* _Aim of the task_
Retype, word for word, the lines from the first line of the entries through the line that holds "ATOM 42 C CA"; leave out the pictures.

::::::::

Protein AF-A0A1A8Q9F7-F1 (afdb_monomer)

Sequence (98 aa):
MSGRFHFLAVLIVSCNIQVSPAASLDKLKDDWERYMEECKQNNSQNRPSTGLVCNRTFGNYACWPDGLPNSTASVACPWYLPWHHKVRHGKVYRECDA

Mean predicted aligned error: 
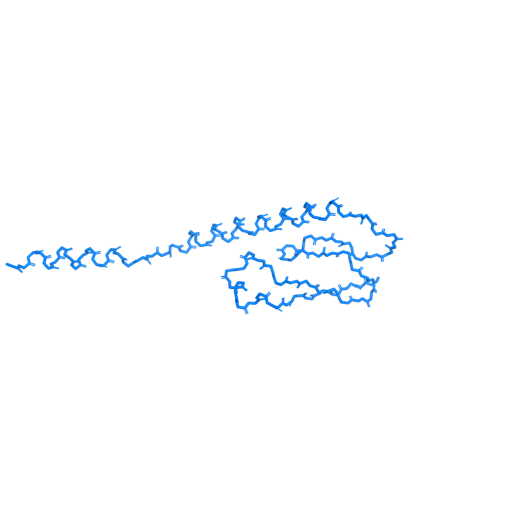9.13 Å

Organism: NCBI:txid704102

Structure (mmCIF, N/CA/C/O backbone):
data_AF-A0A1A8Q9F7-F1
#
_entry.id   AF-A0A1A8Q9F7-F1
#
loop_
_atom_site.group_PDB
_atom_site.id
_atom_site.type_symbol
_atom_site.label_atom_id
_atom_site.label_alt_id
_atom_site.label_comp_id
_atom_site.label_asym_id
_atom_site.label_entity_id
_atom_site.label_seq_id
_atom_site.pdbx_PDB_ins_code
_atom_site.Cartn_x
_atom_site.Cartn_y
_atom_site.Cartn_z
_atom_site.occupancy
_atom_site.B_iso_or_equiv
_atom_site.auth_seq_id
_atom_site.auth_comp_id
_atom_site.auth_asym_id
_atom_site.auth_atom_id
_atom_site.pdbx_PDB_model_num
ATOM 1 N N . MET A 1 1 ? 60.344 1.060 1.910 1.00 54.62 1 MET A N 1
ATOM 2 C CA . MET A 1 1 ? 59.117 1.553 1.237 1.00 54.62 1 MET A CA 1
ATOM 3 C C . MET A 1 1 ? 58.040 0.465 1.070 1.00 54.62 1 MET A C 1
ATOM 5 O O . MET A 1 1 ? 57.262 0.560 0.142 1.00 54.62 1 MET A O 1
ATOM 9 N N . SER A 1 2 ? 57.937 -0.541 1.958 1.00 60.03 2 SER A N 1
ATOM 10 C CA . SER A 1 2 ? 57.004 -1.681 1.775 1.00 60.03 2 SER A CA 1
ATOM 11 C C . SER A 1 2 ? 55.807 -1.670 2.751 1.00 60.03 2 SER A C 1
ATOM 13 O O . SER A 1 2 ? 54.673 -1.933 2.357 1.00 60.03 2 SER A O 1
ATOM 15 N N . GLY A 1 3 ? 56.013 -1.240 4.005 1.00 59.56 3 GLY A N 1
ATOM 16 C CA . GLY A 1 3 ? 54.959 -1.239 5.034 1.00 59.56 3 GLY A CA 1
ATOM 17 C C . GLY A 1 3 ? 53.833 -0.218 4.821 1.00 59.56 3 GLY A C 1
ATOM 18 O O . GLY A 1 3 ? 52.687 -0.497 5.149 1.00 59.56 3 GLY A O 1
ATOM 19 N N . ARG A 1 4 ? 54.117 0.942 4.208 1.00 58.44 4 ARG A N 1
ATOM 20 C CA . ARG A 1 4 ? 53.088 1.964 3.926 1.00 58.44 4 ARG A CA 1
ATOM 21 C C . ARG A 1 4 ? 52.059 1.497 2.890 1.00 58.44 4 ARG A C 1
ATOM 23 O O . ARG A 1 4 ? 50.883 1.788 3.052 1.00 58.44 4 ARG A O 1
ATOM 30 N N . PHE A 1 5 ? 52.480 0.732 1.880 1.00 59.19 5 PHE A N 1
ATOM 31 C CA . PHE A 1 5 ? 51.570 0.177 0.871 1.00 59.19 5 PHE A CA 1
ATOM 32 C C . PHE A 1 5 ? 50.659 -0.913 1.444 1.00 59.19 5 PHE A C 1
ATOM 34 O O . PHE A 1 5 ? 49.495 -0.983 1.068 1.00 59.19 5 PHE A O 1
ATOM 41 N N . HIS A 1 6 ? 51.151 -1.707 2.401 1.00 59.84 6 HIS A N 1
ATOM 42 C CA . HIS A 1 6 ? 50.354 -2.741 3.066 1.00 59.84 6 HIS A CA 1
ATOM 43 C C . HIS A 1 6 ? 49.284 -2.140 3.985 1.00 59.84 6 HIS A C 1
ATOM 45 O O . HIS A 1 6 ? 48.128 -2.547 3.921 1.00 59.84 6 HIS A O 1
ATOM 51 N N . PHE A 1 7 ? 49.630 -1.122 4.782 1.00 59.88 7 PHE A N 1
ATOM 52 C CA . PHE A 1 7 ? 48.644 -0.405 5.600 1.00 59.88 7 PHE A CA 1
ATOM 53 C C . PHE A 1 7 ? 47.573 0.287 4.750 1.00 59.88 7 PHE A C 1
ATOM 55 O O . PHE A 1 7 ? 46.393 0.233 5.088 1.00 59.88 7 PHE A O 1
ATOM 62 N N . LEU A 1 8 ? 47.967 0.891 3.624 1.00 60.50 8 LEU A N 1
ATOM 63 C CA . LEU A 1 8 ? 47.024 1.493 2.681 1.00 60.50 8 LEU A CA 1
ATOM 64 C C . LEU A 1 8 ? 46.106 0.437 2.047 1.00 60.50 8 LEU A C 1
ATOM 66 O O . LEU A 1 8 ? 44.904 0.664 1.971 1.00 60.50 8 LEU A O 1
ATOM 70 N N . ALA A 1 9 ? 46.628 -0.732 1.665 1.00 61.34 9 ALA A N 1
ATOM 71 C CA . ALA A 1 9 ? 45.823 -1.823 1.114 1.00 61.34 9 ALA A CA 1
ATOM 72 C C . ALA A 1 9 ? 44.795 -2.371 2.122 1.00 61.34 9 ALA A C 1
ATOM 74 O O . ALA A 1 9 ? 43.640 -2.580 1.758 1.00 61.34 9 ALA A O 1
ATOM 75 N N . VAL A 1 10 ? 45.176 -2.539 3.394 1.00 62.75 10 VAL A N 1
ATOM 76 C CA . VAL A 1 10 ? 44.259 -2.984 4.461 1.00 62.75 10 VAL A CA 1
ATOM 77 C C . VAL A 1 10 ? 43.151 -1.956 4.709 1.00 62.75 10 VAL A C 1
ATOM 79 O O . VAL A 1 10 ? 41.989 -2.333 4.801 1.00 62.75 10 VAL A O 1
ATOM 82 N N . LEU A 1 11 ? 43.473 -0.657 4.739 1.00 60.56 11 LEU A N 1
ATOM 83 C CA . LEU A 1 11 ? 42.466 0.405 4.871 1.00 60.56 11 LEU A CA 1
ATOM 84 C C . LEU A 1 11 ? 41.510 0.463 3.667 1.00 60.56 11 LEU A C 1
ATOM 86 O O . LEU A 1 11 ? 40.316 0.686 3.851 1.00 60.56 11 LEU A O 1
ATOM 90 N N . ILE A 1 12 ? 42.005 0.211 2.449 1.00 61.69 12 ILE A N 1
ATOM 91 C CA . ILE A 1 12 ? 41.171 0.135 1.237 1.00 61.69 12 ILE A CA 1
ATOM 92 C C . ILE A 1 12 ? 40.216 -1.065 1.303 1.00 61.69 12 ILE A C 1
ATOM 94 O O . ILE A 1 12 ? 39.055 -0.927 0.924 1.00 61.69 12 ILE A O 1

::::::::

* _Answer box_
Protein AF-A0A1A8Q9F7-F1 (afdb_monomer)

Sequence (98 aa):
MSGRFHFLAVLIVSCNIQVSPAASLDKLKDDWERYMEECKQNNSQNRPSTGLVCNRTFGNYACWPDGLPNSTASVACPWYLPWHHKVRHGKVYRECDA

Mean predicted aligned error: 
9.13 Å

Organism: NCBI:txid704102

Structure (mmCIF, N/CA/C/O backbone):
data_AF-A0A1A8Q9F7-F1
#
_entry.id   AF-A0A1A8Q9F7-F1
#
loop_
_atom_site.group_PDB
_atom_site.id
_atom_site.type_symbol
_atom_site.label_atom_id
_atom_site.label_alt_id
_atom_site.label_comp_id
_atom_site.label_asym_id
_atom_site.label_entity_id
_atom_site.label_seq_id
_atom_site.pdbx_PDB_ins_code
_atom_site.Cartn_x
_atom_site.Cartn_y
_atom_site.Cartn_z
_atom_site.occupancy
_atom_site.B_iso_or_equiv
_atom_site.auth_seq_id
_atom_site.auth_comp_id
_atom_site.auth_asym_id
_atom_site.auth_atom_id
_atom_site.pdbx_PDB_model_num
ATOM 1 N N . MET A 1 1 ? 60.344 1.060 1.910 1.00 54.62 1 MET A N 1
ATOM 2 C CA . MET A 1 1 ? 59.117 1.553 1.237 1.00 54.62 1 MET A CA 1
ATOM 3 C C . MET A 1 1 ? 58.040 0.465 1.070 1.00 54.62 1 MET A C 1
ATOM 5 O O . MET A 1 1 ? 57.262 0.560 0.142 1.00 54.62 1 MET A O 1
ATOM 9 N N . SER A 1 2 ? 57.937 -0.541 1.958 1.00 60.03 2 SER A N 1
ATOM 10 C CA . SER A 1 2 ? 57.004 -1.681 1.775 1.00 60.03 2 SER A CA 1
ATOM 11 C C . SER A 1 2 ? 55.807 -1.670 2.751 1.00 60.03 2 SER A C 1
ATOM 13 O O . SER A 1 2 ? 54.673 -1.933 2.357 1.00 60.03 2 SER A O 1
ATOM 15 N N . GLY A 1 3 ? 56.013 -1.240 4.005 1.00 59.56 3 GLY A N 1
ATOM 16 C CA . GLY A 1 3 ? 54.959 -1.239 5.034 1.00 59.56 3 GLY A CA 1
ATOM 17 C C . GLY A 1 3 ? 53.833 -0.218 4.821 1.00 59.56 3 GLY A C 1
ATOM 18 O O . GLY A 1 3 ? 52.687 -0.497 5.149 1.00 59.56 3 GLY A O 1
ATOM 19 N N . ARG A 1 4 ? 54.117 0.942 4.208 1.00 58.44 4 ARG A N 1
ATOM 20 C CA . ARG A 1 4 ? 53.088 1.964 3.926 1.00 58.44 4 ARG A CA 1
ATOM 21 C C . ARG A 1 4 ? 52.059 1.497 2.890 1.00 58.44 4 ARG A C 1
ATOM 23 O O . ARG A 1 4 ? 50.883 1.788 3.052 1.00 58.44 4 ARG A O 1
ATOM 30 N N . PHE A 1 5 ? 52.480 0.732 1.880 1.00 59.19 5 PHE A N 1
ATOM 31 C CA . PHE A 1 5 ? 51.570 0.177 0.871 1.00 59.19 5 PHE A CA 1
ATOM 32 C C . PHE A 1 5 ? 50.659 -0.913 1.444 1.00 59.19 5 PHE A C 1
ATOM 34 O O . PHE A 1 5 ? 49.495 -0.983 1.068 1.00 59.19 5 PHE A O 1
ATOM 41 N N . HIS A 1 6 ? 51.151 -1.707 2.401 1.00 59.84 6 HIS A N 1
ATOM 42 C CA . HIS A 1 6 ? 50.354 -2.741 3.066 1.00 59.84 6 HIS A CA 1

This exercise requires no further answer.